Чугунный бог еще гудел. Света, как всегда, не было: будет только в десять. Колыхались лохматые, темные своды пещеры. Мартин Мартиныч - на корточках, узлом - туже! еще туже!
– запрокинув голову, все еще смотрит в октябрьское небо, чтобы не увидеть пожолклые, сникшие губы. А Маша:
– Понимаешь, Март, - если бы завтра затопить с самого утра, чтобы весь день было как сейчас! А? Ну, сколько у нас? Ну с полсажени еще есть в кабинете?
До полярного кабинета Маша давным-давно не могла добраться и не знала, что там уже... Туже узел, еще туже!
– Полсажени? Больше! Я думаю, там...
Вдруг - свет: ровно десять. И, не кончив, зажмурился Мартин Мартиныч, отвернулся: при свете - труднее, чем в темноте. И при свете ясно видно: лицо у него скомканное, глиняное, теперь у многих глиняные лица - назад к Адаму! А Маша:
– И знаешь,
– Ну, Маша, конечно же... Такой день... Ну, конечно - с утра.
Пещерный бог затихал, съеживался, затих, чуть потрескивает. Слышно: внизу, у Обертышевых, каменным топором щепают коряги от барки - каменным топором колют Мартина Мартиныча на куски. Кусок Мартина Мартиныча глиняно улыбался Маше и молол на кофейной мельнице сушеную картофельную шелуху для лепешек - и кусок Мартина Мартиныча, как с воли залетевшая в комнату птица, бестолково, слепо тукался в погодок, в стекла, в стены: "Где бы дров - где бы дров - где бы дров".

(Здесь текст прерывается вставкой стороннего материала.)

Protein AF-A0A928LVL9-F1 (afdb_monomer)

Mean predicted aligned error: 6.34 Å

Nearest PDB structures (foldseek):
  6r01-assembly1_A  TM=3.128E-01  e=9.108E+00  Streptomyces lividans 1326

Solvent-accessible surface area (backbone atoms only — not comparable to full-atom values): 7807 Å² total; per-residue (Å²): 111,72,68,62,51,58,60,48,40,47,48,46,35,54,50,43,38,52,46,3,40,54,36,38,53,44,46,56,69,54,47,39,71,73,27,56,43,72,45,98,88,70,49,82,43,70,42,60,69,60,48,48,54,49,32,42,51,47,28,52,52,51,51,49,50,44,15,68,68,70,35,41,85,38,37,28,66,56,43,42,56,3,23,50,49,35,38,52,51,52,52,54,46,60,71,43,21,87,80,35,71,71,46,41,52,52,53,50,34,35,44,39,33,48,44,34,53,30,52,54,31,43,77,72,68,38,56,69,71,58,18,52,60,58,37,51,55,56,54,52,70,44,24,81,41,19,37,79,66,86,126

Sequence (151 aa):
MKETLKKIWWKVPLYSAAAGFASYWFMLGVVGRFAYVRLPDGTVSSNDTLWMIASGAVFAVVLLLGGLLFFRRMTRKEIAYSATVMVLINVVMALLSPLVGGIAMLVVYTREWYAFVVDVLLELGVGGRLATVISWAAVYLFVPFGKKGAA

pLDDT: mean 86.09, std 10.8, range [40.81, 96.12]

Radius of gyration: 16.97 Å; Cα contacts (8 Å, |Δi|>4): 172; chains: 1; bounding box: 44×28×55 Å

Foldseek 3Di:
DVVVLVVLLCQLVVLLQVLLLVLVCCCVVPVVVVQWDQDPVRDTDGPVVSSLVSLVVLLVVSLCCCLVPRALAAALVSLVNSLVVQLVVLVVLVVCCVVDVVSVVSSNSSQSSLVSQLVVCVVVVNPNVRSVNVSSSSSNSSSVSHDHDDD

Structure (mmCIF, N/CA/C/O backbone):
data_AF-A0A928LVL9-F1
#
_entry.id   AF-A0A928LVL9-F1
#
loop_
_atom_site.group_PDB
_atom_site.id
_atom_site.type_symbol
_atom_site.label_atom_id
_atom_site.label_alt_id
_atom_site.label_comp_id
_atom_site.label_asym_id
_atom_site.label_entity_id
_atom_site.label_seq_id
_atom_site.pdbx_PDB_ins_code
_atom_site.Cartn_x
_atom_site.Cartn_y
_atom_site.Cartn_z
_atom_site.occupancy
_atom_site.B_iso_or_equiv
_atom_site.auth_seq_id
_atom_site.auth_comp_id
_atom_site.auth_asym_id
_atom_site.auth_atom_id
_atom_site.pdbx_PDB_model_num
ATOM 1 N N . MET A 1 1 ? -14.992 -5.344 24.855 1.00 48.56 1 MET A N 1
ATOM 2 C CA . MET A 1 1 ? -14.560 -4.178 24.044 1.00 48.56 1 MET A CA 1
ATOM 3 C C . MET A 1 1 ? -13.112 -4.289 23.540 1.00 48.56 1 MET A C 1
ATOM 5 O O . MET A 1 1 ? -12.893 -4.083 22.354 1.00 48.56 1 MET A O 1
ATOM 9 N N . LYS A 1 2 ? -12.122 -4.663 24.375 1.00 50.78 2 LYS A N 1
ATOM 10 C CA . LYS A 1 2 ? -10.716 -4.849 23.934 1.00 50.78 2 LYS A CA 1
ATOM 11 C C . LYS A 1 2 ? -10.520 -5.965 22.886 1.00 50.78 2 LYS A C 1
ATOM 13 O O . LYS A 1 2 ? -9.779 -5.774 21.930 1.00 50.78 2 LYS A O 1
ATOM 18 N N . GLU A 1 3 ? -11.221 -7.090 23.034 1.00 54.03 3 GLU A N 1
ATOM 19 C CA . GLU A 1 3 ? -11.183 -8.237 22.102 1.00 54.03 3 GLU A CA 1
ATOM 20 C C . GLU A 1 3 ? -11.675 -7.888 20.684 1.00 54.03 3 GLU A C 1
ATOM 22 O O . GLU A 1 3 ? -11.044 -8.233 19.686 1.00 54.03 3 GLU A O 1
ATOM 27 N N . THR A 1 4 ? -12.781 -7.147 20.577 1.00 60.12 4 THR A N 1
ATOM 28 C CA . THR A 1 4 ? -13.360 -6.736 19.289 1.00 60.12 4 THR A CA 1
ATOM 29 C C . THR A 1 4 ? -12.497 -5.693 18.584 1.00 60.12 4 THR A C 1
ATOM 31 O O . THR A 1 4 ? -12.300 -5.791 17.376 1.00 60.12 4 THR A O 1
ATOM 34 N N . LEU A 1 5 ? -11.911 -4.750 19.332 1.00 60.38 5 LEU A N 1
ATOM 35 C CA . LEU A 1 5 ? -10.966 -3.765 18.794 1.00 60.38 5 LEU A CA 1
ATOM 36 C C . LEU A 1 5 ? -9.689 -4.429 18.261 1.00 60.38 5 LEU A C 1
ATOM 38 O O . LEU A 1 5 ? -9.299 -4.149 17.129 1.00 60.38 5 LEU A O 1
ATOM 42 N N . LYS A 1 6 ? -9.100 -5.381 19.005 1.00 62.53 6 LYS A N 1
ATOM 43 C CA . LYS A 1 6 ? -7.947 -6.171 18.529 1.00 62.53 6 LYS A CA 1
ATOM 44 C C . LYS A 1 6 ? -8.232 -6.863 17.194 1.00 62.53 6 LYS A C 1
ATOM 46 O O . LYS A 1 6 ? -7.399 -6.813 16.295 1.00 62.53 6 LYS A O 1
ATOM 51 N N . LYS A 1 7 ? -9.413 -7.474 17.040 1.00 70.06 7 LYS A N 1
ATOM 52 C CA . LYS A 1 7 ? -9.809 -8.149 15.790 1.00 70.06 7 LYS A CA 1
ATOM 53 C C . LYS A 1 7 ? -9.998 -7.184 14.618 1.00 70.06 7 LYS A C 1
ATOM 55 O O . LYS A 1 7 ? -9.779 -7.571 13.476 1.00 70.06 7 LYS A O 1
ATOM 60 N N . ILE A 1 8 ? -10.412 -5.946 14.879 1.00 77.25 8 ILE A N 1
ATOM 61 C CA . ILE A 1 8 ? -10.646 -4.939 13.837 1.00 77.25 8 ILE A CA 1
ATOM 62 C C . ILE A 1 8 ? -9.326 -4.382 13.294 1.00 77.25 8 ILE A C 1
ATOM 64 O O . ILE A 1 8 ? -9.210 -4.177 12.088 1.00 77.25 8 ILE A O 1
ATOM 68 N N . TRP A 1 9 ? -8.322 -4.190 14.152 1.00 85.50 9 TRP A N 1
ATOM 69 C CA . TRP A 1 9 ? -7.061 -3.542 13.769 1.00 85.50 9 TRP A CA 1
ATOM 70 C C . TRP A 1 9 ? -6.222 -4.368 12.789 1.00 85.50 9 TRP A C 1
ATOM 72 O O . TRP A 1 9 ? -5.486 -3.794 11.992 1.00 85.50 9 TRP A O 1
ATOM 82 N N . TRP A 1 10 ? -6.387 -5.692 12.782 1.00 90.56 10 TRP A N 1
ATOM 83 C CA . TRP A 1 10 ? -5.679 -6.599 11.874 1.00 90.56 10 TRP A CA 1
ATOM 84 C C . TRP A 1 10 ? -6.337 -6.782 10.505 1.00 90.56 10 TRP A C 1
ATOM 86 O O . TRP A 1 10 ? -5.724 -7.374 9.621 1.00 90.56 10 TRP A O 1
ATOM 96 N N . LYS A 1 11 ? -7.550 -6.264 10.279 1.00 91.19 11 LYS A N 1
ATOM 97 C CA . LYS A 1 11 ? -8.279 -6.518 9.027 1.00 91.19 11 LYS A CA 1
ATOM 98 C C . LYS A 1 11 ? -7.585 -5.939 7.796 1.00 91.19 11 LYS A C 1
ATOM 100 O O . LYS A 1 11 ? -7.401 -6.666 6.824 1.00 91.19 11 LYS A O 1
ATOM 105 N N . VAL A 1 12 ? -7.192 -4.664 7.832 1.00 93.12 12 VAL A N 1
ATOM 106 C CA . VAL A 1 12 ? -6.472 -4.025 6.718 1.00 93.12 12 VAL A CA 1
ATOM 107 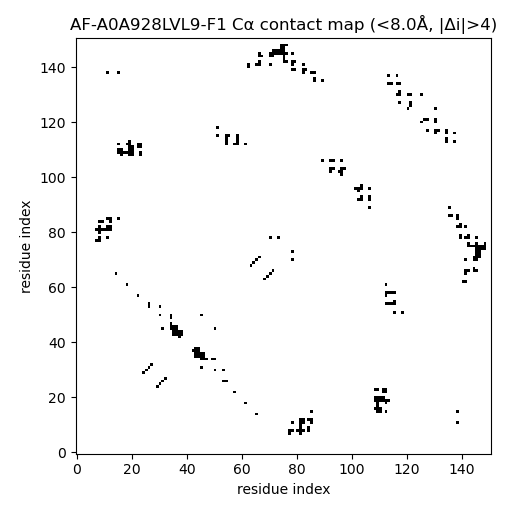C C . VAL A 1 12 ? -5.077 -4.629 6.538 1.00 93.12 12 VAL A C 1
ATOM 109 O O . VAL A 1 12 ? -4.765 -4.970 5.397 1.00 93.12 12 VAL A O 1
ATOM 112 N N . PRO A 1 13 ? -4.261 -4.848 7.594 1.00 93.44 13 PRO A N 1
ATOM 113 C CA . PRO A 1 13 ? -2.975 -5.524 7.447 1.00 93.44 13 PRO A CA 1
ATOM 114 C C . PRO A 1 13 ? -3.071 -6.913 6.811 1.00 93.44 13 PRO A C 1
ATOM 116 O O . PRO A 1 13 ? -2.361 -7.187 5.848 1.00 93.44 13 PRO A O 1
ATOM 119 N N . LEU A 1 14 ? -3.972 -7.774 7.301 1.00 92.62 14 LEU A N 1
ATOM 120 C CA . LEU A 1 14 ? -4.117 -9.141 6.790 1.00 92.62 14 LEU A CA 1
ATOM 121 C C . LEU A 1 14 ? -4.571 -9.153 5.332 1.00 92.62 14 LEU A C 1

Мартин Мартиныч надел пальто, сверху подпоясался кожаным поясом (у пещерных людей миф, что от этого теплее), в углу у шифоньера громыхнул ведром.
– Ты куда, Март?
– Я сейчас. За водой вниз.
На темной, обледенелой от водяных сплесков лестнице постоял Мартин Мартиныч, покачался, вздохнул и, кандально позвякивая ведеркой, спустился вниз, к Обертышевым; у них еще шла вода. Дверь открыл сам Обертышев, в перетянутом веревкой пальто, давно не бритый, лицо - заросший каким-то рыжим, насквозь пропыленным бурьяном пустырь. Сквозь бурьян - желтые каменные зубы, и между камней - мгновенный ящеричный хвостик - улыбка.
– А, Мартин Мартиныч! Что, за водичкой? Пожалуйте, пожалуйте, пожалуйте.
В узенькой клетке между наружной и внутренней дверью с ведром не повернуться - в клетке обертышевские дрова. Глиняный Мартин Мартиныч боком больно стукался о дрова - в глине глубокая вмятина. И еще глубже: в темном коридоре об угол комода.
Через столовую. В столовой - обертышевская самка и трое обертышат; самка торопливо спрятала под салфеткой миску: пришел человек из другой пещеры - и бог знает, вдруг кинется, схватит.
В кухне, отвернув кран, каменнозубо улыбался Обертышев:
– Ну что же: как жена? Как жена? Как жена?
– Да что, Алексей Иваныч, все то же. Плохо. И вот завтра - именины, а у меня топить нечем.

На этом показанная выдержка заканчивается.